Thyrsis sat for a while in silence, looking very grave. "I see," he said.

"You--you are not angry with me?" she asked.

"No, I'm not angry," he replied. "But tell me, what has been going on since?"

"Well," said Corydon, "Mr. Harding has been coming here to see me. He saw I needed help, and he couldn't refuse it. It was--it was his duty to come."

"Yes," said the other. "Go on."

"Well, I think he had an idea that the whole thing was a product of my sickness; and when I was well again, it would all be over."

"And is it, Corydon?"

She sat staring in front of her; her voice sank to a whisper. "No," she said. "It--it isn't."

"And does he know that?" asked Thyrsis.

"He knows everything," she replied. "I don't need to tell him things."

"But have you talked about it with him?"

"A little," she said. "That is, you see, I had to explain to him--to apologize for what I had done in the hospital. I wanted him to know that I wouldn't have said anything to him, if I hadn't been so very ill."

"I see," said Thyrsis.

"And I want you to understand," added Corydon, quickly-"you must not blame him. For he's the soul of honor, Thyrsis; and he can't help how he feels about me-any more than I can help it.

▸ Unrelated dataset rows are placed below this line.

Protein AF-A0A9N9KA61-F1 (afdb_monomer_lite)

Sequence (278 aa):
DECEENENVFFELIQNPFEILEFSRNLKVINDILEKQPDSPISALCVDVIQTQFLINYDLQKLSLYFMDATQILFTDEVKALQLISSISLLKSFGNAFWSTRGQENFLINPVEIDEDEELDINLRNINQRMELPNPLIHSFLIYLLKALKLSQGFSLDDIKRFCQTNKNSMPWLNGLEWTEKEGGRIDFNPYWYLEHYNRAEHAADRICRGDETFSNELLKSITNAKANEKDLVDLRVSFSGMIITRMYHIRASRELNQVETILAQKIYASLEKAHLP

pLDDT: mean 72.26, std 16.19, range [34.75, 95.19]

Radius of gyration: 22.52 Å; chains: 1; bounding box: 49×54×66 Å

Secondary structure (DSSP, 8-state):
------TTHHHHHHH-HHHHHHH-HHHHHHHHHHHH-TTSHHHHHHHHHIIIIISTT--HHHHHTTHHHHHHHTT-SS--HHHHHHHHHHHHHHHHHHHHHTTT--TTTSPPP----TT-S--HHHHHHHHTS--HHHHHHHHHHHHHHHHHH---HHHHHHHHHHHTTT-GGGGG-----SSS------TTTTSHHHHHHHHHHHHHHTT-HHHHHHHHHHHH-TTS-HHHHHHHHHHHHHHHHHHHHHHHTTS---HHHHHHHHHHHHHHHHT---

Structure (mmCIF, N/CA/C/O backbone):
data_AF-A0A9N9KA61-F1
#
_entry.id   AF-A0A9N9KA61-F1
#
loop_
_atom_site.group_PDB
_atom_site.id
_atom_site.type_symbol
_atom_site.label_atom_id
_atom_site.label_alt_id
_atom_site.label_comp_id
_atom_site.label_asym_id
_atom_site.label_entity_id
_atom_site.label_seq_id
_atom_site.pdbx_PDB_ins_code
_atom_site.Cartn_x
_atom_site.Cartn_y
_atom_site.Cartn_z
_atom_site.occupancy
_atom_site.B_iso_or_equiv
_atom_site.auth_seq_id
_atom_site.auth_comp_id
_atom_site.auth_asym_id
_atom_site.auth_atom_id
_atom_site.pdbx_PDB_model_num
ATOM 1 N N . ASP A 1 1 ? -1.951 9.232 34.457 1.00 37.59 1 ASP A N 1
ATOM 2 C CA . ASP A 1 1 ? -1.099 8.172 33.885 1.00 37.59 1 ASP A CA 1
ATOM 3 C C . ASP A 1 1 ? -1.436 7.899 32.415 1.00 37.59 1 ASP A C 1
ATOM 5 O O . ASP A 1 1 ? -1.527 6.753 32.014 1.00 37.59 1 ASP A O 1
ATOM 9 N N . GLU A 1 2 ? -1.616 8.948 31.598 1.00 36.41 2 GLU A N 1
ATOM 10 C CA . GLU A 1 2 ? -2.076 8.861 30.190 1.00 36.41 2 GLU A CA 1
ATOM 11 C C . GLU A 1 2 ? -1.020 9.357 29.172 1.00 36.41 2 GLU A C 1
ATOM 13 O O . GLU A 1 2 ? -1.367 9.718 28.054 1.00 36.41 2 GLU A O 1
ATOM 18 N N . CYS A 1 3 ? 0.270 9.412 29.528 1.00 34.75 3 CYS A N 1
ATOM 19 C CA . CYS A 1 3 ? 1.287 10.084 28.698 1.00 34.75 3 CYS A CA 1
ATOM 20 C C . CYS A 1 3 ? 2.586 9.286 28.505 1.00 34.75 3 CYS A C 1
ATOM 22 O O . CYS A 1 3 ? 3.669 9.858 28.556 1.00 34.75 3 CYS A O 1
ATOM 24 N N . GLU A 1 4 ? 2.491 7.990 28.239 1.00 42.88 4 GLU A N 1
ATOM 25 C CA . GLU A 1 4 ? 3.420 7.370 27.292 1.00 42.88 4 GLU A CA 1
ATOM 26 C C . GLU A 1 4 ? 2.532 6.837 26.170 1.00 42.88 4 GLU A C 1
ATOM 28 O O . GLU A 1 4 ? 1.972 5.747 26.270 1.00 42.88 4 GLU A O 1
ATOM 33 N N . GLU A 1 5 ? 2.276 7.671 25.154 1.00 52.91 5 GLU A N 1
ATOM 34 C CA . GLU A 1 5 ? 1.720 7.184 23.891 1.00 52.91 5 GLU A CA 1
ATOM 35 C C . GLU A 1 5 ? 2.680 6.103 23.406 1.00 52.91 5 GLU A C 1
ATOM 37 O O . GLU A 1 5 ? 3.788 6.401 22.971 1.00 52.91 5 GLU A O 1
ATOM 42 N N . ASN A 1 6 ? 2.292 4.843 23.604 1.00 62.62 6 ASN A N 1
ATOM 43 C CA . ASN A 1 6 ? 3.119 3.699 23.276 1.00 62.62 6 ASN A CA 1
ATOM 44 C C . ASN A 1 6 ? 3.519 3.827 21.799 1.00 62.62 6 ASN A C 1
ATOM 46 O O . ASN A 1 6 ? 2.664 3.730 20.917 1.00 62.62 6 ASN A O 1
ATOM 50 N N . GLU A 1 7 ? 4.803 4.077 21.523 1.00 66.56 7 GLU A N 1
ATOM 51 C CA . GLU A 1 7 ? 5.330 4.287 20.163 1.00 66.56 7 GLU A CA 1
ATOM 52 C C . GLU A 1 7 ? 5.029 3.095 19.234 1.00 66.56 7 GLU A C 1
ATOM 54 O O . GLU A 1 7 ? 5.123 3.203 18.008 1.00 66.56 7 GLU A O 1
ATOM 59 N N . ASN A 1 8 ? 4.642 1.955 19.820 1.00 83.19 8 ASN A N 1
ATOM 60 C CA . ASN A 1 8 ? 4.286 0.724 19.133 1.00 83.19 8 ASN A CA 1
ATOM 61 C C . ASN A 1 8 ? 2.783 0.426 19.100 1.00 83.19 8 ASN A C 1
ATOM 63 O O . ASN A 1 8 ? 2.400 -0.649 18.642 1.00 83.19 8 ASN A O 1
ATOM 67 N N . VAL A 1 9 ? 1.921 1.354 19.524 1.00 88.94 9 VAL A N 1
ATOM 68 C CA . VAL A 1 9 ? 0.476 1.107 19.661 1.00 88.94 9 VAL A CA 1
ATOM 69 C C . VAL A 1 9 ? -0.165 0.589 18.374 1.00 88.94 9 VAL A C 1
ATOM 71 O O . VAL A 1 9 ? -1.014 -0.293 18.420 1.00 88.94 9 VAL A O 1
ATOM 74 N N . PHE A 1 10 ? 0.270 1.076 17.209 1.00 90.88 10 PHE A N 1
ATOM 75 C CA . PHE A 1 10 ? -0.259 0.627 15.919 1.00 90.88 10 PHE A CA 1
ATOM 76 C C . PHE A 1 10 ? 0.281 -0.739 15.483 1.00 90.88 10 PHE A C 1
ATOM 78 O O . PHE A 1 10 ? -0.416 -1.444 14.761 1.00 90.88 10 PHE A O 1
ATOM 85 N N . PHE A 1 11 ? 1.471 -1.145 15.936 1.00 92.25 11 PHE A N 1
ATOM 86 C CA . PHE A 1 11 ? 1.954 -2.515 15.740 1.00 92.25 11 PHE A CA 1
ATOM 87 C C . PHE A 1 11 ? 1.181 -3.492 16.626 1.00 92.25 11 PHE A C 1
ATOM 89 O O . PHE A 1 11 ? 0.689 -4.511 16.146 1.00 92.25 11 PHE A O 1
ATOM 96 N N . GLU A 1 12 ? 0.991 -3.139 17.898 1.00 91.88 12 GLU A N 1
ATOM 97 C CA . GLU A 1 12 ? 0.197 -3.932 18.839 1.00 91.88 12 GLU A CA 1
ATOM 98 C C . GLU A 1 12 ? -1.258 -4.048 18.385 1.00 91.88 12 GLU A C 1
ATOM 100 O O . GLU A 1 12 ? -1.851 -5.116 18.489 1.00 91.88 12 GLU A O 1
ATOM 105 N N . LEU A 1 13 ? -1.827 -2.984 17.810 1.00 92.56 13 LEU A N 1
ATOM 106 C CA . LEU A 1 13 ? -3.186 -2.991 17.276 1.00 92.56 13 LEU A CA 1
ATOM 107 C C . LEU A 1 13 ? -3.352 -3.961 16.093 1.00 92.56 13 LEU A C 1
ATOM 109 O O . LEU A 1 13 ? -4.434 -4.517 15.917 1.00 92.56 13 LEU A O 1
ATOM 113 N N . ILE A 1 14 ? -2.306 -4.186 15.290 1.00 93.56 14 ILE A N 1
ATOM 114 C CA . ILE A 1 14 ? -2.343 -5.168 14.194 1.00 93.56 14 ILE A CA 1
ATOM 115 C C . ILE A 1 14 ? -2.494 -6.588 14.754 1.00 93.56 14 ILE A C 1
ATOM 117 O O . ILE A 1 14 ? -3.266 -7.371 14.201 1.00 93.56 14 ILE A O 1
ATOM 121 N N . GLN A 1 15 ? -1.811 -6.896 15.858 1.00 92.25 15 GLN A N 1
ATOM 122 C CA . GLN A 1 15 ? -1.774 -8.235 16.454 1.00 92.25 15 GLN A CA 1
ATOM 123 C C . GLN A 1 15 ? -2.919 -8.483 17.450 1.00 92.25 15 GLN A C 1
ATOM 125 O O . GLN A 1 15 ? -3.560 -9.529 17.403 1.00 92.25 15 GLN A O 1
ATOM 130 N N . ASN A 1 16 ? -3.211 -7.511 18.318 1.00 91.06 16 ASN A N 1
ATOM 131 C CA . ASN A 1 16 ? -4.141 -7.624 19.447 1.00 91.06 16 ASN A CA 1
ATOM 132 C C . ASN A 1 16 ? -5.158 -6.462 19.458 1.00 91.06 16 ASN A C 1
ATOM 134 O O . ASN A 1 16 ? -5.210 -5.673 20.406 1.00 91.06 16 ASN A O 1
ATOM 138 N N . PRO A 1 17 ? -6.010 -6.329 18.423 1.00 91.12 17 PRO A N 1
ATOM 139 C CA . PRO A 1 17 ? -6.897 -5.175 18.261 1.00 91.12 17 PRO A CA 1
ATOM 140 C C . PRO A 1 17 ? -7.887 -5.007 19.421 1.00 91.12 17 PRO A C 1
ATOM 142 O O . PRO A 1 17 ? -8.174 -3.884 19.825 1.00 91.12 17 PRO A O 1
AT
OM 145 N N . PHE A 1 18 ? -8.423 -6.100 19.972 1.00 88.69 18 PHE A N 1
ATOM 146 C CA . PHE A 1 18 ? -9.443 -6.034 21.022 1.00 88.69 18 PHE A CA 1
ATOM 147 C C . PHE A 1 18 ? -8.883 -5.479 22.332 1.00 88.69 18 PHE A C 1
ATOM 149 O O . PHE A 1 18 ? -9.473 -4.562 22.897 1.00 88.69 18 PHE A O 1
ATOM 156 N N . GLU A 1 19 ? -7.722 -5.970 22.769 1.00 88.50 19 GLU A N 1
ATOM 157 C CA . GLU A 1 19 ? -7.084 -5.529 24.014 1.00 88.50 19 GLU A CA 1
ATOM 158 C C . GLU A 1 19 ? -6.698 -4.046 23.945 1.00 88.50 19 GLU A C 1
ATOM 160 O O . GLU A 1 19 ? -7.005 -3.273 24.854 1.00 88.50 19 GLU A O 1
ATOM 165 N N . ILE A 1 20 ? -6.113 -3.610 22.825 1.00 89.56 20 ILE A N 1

You must know that, dear!"

"Yes, I know that."

"He's been so good and so n.o.ble about it. He thinks so much of you, Thyrsis--he wouldn't do you wrong, not by a single word. He said that to me---over and over again. He's frightened, you know, that either of us might do wrong. He's so sensitive-I think he takes things more seriously than anybody we've ever known."

"I understand," said Thyrsis; and then, after a pause, he inquired, "But what's to come of it?"

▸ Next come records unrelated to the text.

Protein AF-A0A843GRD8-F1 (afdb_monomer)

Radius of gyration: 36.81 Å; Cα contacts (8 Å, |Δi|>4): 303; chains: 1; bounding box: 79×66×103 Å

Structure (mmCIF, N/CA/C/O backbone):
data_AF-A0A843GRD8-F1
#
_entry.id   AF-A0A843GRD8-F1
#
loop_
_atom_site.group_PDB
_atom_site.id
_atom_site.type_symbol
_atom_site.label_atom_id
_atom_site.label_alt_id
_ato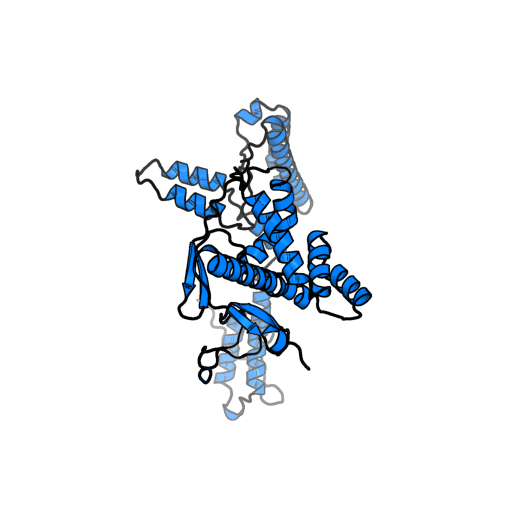m_site.label_comp_id
_atom_site.label_asym_id
_atom_site.label_entity_id
_atom_site.label_seq_id
_atom_site.pdbx_PDB_ins_code
_atom_site.Cartn_x
_atom_site.Cartn_y
_atom_site.Cartn_z
_atom_site.occupancy
_atom_site.B_iso_or_equiv
_atom_site.auth_seq_id
_atom_site.auth_comp_id
_atom_site.auth_asym_id
_atom_site.auth_atom_id
_atom_site.pdbx_PDB_model_num
ATOM 1 N N . MET A 1 1 ? 5.048 7.586 68.469 1.00 30.78 1 MET A N 1
ATOM 2 C CA . MET A 1 1 ? 5.829 6.522 69.128 1.00 30.78 1 MET A CA 1
ATOM 3 C C . MET A 1 1 ? 5.426 5.213 68.477 1.00 30.78 1 MET A C 1
ATOM 5 O O . MET A 1 1 ? 4.336 4.737 68.757 1.00 30.78 1 MET A O 1
ATOM 9 N N . LYS A 1 2 ? 6.208 4.726 67.506 1.00 31.34 2 LYS A N 1
ATOM 10 C CA . LYS A 1 2 ? 6.041 3.362 66.992 1.00 31.34 2 LYS A CA 1
ATOM 11 C C . LYS A 1 2 ? 6.724 2.456 68.014 1.00 31.34 2 LYS A C 1
ATOM 13 O O . LYS A 1 2 ? 7.846 2.755 68.404 1.00 31.34 2 LYS A O 1
ATOM 18 N N . GLU A 1 3 ? 6.008 1.468 68.532 1.00 33.00 3 GLU A N 1
ATOM 19 C CA . GLU A 1 3 ? 6.576 0.479 69.446 1.00 33.00 3 GLU A CA 1
ATOM 20 C C . GLU A 1 3 ? 7.663 -0.297 68.699 1.00 33.00 3 GLU A C 1
ATOM 22 O O . GLU A 1 3 ? 7.359 -1.034 67.760 1.00 33.00 3 GLU A O 1
ATOM 27 N N . ASP A 1 4 ? 8.920 -0.109 69.101 1.00 35.91 4 ASP A N 1
ATOM 28 C CA . ASP A 1 4 ? 10.030 -0.960 68.688 1.00 35.91 4 ASP A CA 1
ATOM 29 C C . ASP A 1 4 ? 9.753 -2.368 69.226 1.00 35.91 4 ASP A C 1
ATOM 31 O O . ASP A 1 4 ? 10.024 -2.690 70.387 1.00 35.91 4 ASP A O 1
ATOM 35 N N . LYS A 1 5 ? 9.139 -3.217 68.397 1.00 44.69 5 LYS A N 1
ATOM 36 C CA . LYS A 1 5 ? 9.003 -4.640 68.700 1.00 44.69 5 LYS A CA 1
ATOM 37 C C . LYS A 1 5 ? 10.407 -5.225 68.717 1.00 44.69 5 LYS A C 1
ATOM 39 O O . LYS A 1 5 ? 11.040 -5.415 67.685 1.00 44.69 5 LYS A O 1
ATOM 44 N N . ASN A 1 6 ? 10.909 -5.474 69.918 1.00 40.66 6 ASN A N 1
ATOM 45 C CA . ASN A 1 6 ? 12.219 -6.055 70.142 1.00 40.66 6 ASN A CA 1
ATOM 46 C C . ASN A 1 6 ? 12.193 -7.538 69.711 1.00 40.66 6 ASN A C 1
ATOM 48 O O . ASN A 1 6 ? 11.892 -8.425 70.505 1.00 40.66 6 ASN A O 1
ATOM 52 N N . TYR A 1 7 ? 12.460 -7.812 68.430 1.00 48.19 7 TYR A N 1
ATOM 53 C CA . TYR A 1 7 ? 12.456 -9.162 67.838 1.00 48.19 7 TYR A CA 1
ATOM 54 C C . TYR A 1 7 ? 13.624 -10.057 68.305 1.00 48.19 7 TYR A C 1
ATOM 56 O O . TYR A 1 7 ? 13.769 -11.185 67.839 1.00 48.19 7 TYR A O 1
ATOM 64 N N . THR A 1 8 ? 14.462 -9.598 69.239 1.00 43.22 8 THR A N 1
ATOM 65 C CA . THR A 1 8 ? 15.643 -10.341 69.716 1.00 43.22 8 THR A CA 1
ATOM 66 C C . THR A 1 8 ? 15.313 -11.554 70.591 1.00 43.22 8 THR A C 1
ATOM 68 O O . THR A 1 8 ? 16.199 -12.365 70.851 1.00 43.22 8 THR A O 1
ATOM 71 N N . GLN A 1 9 ? 14.062 -11.735 71.028 1.00 45.81 9 GLN A N 1
ATOM 72 C CA . GLN A 1 9 ? 13.730 -12.694 72.089 1.00 45.81 9 GLN A CA 1
ATOM 73 C C . GLN A 1 9 ? 12.998 -13.978 71.654 1.00 45.81 9 GLN A C 1
ATOM 75 O O . GLN A 1 9 ? 12.327 -14.592 72.479 1.00 45.81 9 GLN A O 1
ATOM 80 N N . ALA A 1 10 ? 13.155 -14.428 70.400 1.00 48.31 10 ALA A N 1
ATOM 81 C CA . ALA A 1 10 ? 12.778 -15.790 69.983 1.00 48.31 10 ALA A CA 1
ATOM 82 C C . ALA A 1 10 ? 13.412 -16.217 68.638 1.00 48.31 10 ALA A C 1
ATOM 84 O O . ALA A 1 10 ? 12.705 -16.586 67.701 1.00 48.31 10 ALA A O 1
ATOM 85 N N . LEU A 1 11 ? 14.742 -16.191 68.507 1.00 50.75 11 LEU A N 1
ATOM 86 C CA . LEU A 1 11 ? 15.392 -16.782 67.329 1.00 50.75 11 LEU A CA 1
ATOM 87 C C . LEU A 1 11 ? 15.397 -18.312 67.466 1.00 50.75 11 LEU A C 1
ATOM 89 O O . LEU A 1 11 ? 16.214 -18.891 68.178 1.00 50.75 11 LEU A O 1
ATOM 93 N N . GLN A 1 12 ? 14.443 -18.971 66.808 1.00 55.69 12 GLN A N 1
ATOM 94 C CA . GLN A 1 12 ? 14.418 -20.428 66.694 1.00 55.69 12 GLN A CA 1
ATOM 95 C C . GLN A 1 12 ? 15.391 -20.863 65.595 1.00 55.69 12 GLN A C 1
ATOM 97 O O . GLN A 1 12 ? 15.296 -20.404 64.456 1.00 55.69 12 GLN A O 1
ATOM 102 N N . TYR A 1 13 ? 16.318 -21.757 65.926 1.00 56.47 13 TYR A N 1
ATOM 103 C CA . TYR A 1 13 ? 17.240 -22.347 64.959 1.00 56.47 13 TYR A CA 1
ATOM 104 C C . TYR A 1 13 ? 16.606 -23.598 64.339 1.00 56.47 13 TYR A C 1
ATOM 106 O O . TYR A 1 13 ? 16.031 -24.425 65.046 1.00 56.47 13 TYR A O 1
ATOM 114 N N . ALA A 1 14 ? 16.687 -23.728 63.017 1.00 55.41 14 ALA A N 1
ATOM 115 C CA . ALA A 1 14 ? 16.412 -24.982 62.324 1.00 55.41 14 ALA A CA 1
ATOM 116 C C . ALA A 1 14 ? 17.490 -26.023 62.680 1.00 55.41 14 ALA A C 1
ATOM 118 O O . ALA A 1 14 ? 18.597 -25.651 63.073 1.00 55.41 14 ALA A O 1
ATOM 119 N N . GLU A 1 15 ? 17.193 -27.314 62.511 1.00 52.06 15 GLU A N 1
ATOM 120 C CA . GLU A 1 15 ? 18.121 -28.420 62.826 1.00 52.06 15 GLU A CA 1
ATOM 121 C C . GLU A 1 15 ? 19.473 -28.300 62.087 1.00 52.06 15 GLU A C 1
ATOM 123 O O . GLU A 1 15 ? 20.501 -28.730 62.602 1.00 52.06 15 GLU A O 1
ATOM 128 N N . ASP A 1 16 ? 19.498 -27.588 60.956 1.00 53.25 16 ASP A N 1
ATOM 129 C CA . ASP A 1 16 ? 20.694 -27.297 60.154 1.00 53.25 16 ASP A CA 1
ATOM 130 C C . ASP A 1 16 ? 21.510 -26.075 60.648 1.00 53.25 16 ASP A C 1
ATOM 132 O O . ASP A 1 16 ? 22.473 -25.647 60.011 1.00 53.25 16 ASP A O 1
ATOM 136 N N . GLY A 1 17 ? 21.134 -25.468 61.781 1.00 58.78 17 GLY A N 1
ATOM 137 C CA . GLY A 1 17 ? 21.840 -24.335 62.394 1.00 58.78 17 GLY A CA 1
ATOM 138 C C . GLY A 1 17 ? 21.586 -22.968 61.742 1.00 58.78 17 GLY A C 1
ATOM 139 O O . GLY A 1 17 ? 22.308 -22.013 62.039 1.00 58.78 17 GLY A O 1
ATOM 140 N N . HIS A 1 18 ? 20.577 -22.861 60.871 1.00 61.50 18 HIS A N 1
ATOM 141 C CA . HIS A 1 18 ? 20.089 -21.605 60.287 1.00 61.50 18 HIS A CA 1
ATOM 142 C C . HIS A 1 18 ? 18.955 -21.001 61.127 1.00 61.50 18 HIS A C 1
ATOM 144 O O . HIS A 1 18 ? 18.176 -21.729 61.738 1.00 61.50 18 HIS A O 1
ATOM 150 N N . ILE A 1 19 ? 18.834 -19.672 61.144 1.00 68.19 19 ILE A N 1
ATOM 151 C CA . ILE A 1 19 ? 17.733 -18.983 61.831 1.00 68.19 19 ILE A CA 1
ATOM 152 C C . ILE A 1 19 ? 16.435 -19.191 61.033 1.00 68.19 19 ILE A C 1
ATOM 154 O O . ILE A 1 19 ? 16.400 -19.006 59.817 1.00 68.19 19 ILE A O 1
ATOM 158 N N . LYS A 1 20 ? 15.353 -19.597 61.701 1.00 69.31 20 LYS A N 1
ATOM 159 C CA . LYS A 1 20 ? 14.059 -19.856 61.061 1.00 69.31 20 LYS A CA 1
ATOM 160 C C . LYS A 1 20 ? 13.347 -18.539 60.718 1.00 69.31 20 LYS A C 1
ATOM 162 O O . LYS A 1 20 ? 13.131 -17.708 61.594 1.00 69.31 20 LYS A O 1
ATOM 167 N N . LEU A 1 21 ? 12.959 -18.369 59.451 1.00 72.38 21 LEU A N 1
ATOM 168 C CA . LEU A 1 21 ? 12.154 -17.230 58.982 1.00 72.38 21 LEU A CA 1
ATOM 169 C C . LEU A 1 21 ? 10.684 -17.396 59.421 1.00 72.38 21 LEU A C 1
ATOM 171 O O . LEU A 1 21 ? 10.123 -18.488 59.296 1.00 72.38 21 LEU A O 1
ATOM 175 N N . ASP A 1 22 ? 10.059 -16.327 59.924 1.00 74.12 22 ASP A N 1
ATOM 176 C CA . ASP A 1 22 ? 8.686 -16.350 60.451 1.00 74.12 22 ASP A CA 1
ATOM 177 C C . ASP A 1 22 ? 7.631 -15.935 59.408 1.00 74.12 22 ASP A C 1
ATOM 179 O O . ASP A 1 22 ? 7.306 -14.764 59.233 1.00 74.12 22 ASP A O 1
ATOM 183 N N . TYR A 1 23 ? 7.006 -16.918 58.761 1.00 70.38 23 TYR A N 1
ATOM 184 C CA . TYR A 1 23 ? 5.983 -16.714 57.725 1.00 70.38 23 TYR A CA 1
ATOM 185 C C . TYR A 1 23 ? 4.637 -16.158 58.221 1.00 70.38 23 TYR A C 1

"How do you mean?" she asked.

"What are you going to do?"

"Why, I don't know that there's anything to do, Thyrsis. What would there be?"

"But are you going on being in love with him forever?"

"I--I don't see how I can tell, Thyrsis. Would it do any harm?"

"It might grow on you," he said, with a slight smile. "It sometimes does."

"Mr. Harding said we ought never to speak of it again," said she. "And I guess he's right about that. He said that our lives would always be richer, because we had discovered each other's souls; that it would help us to grow into a n.o.bler life."

"I see," said Thyrsis. "But it's a trifle disconcerting at first. I'll need a little time to get used to it."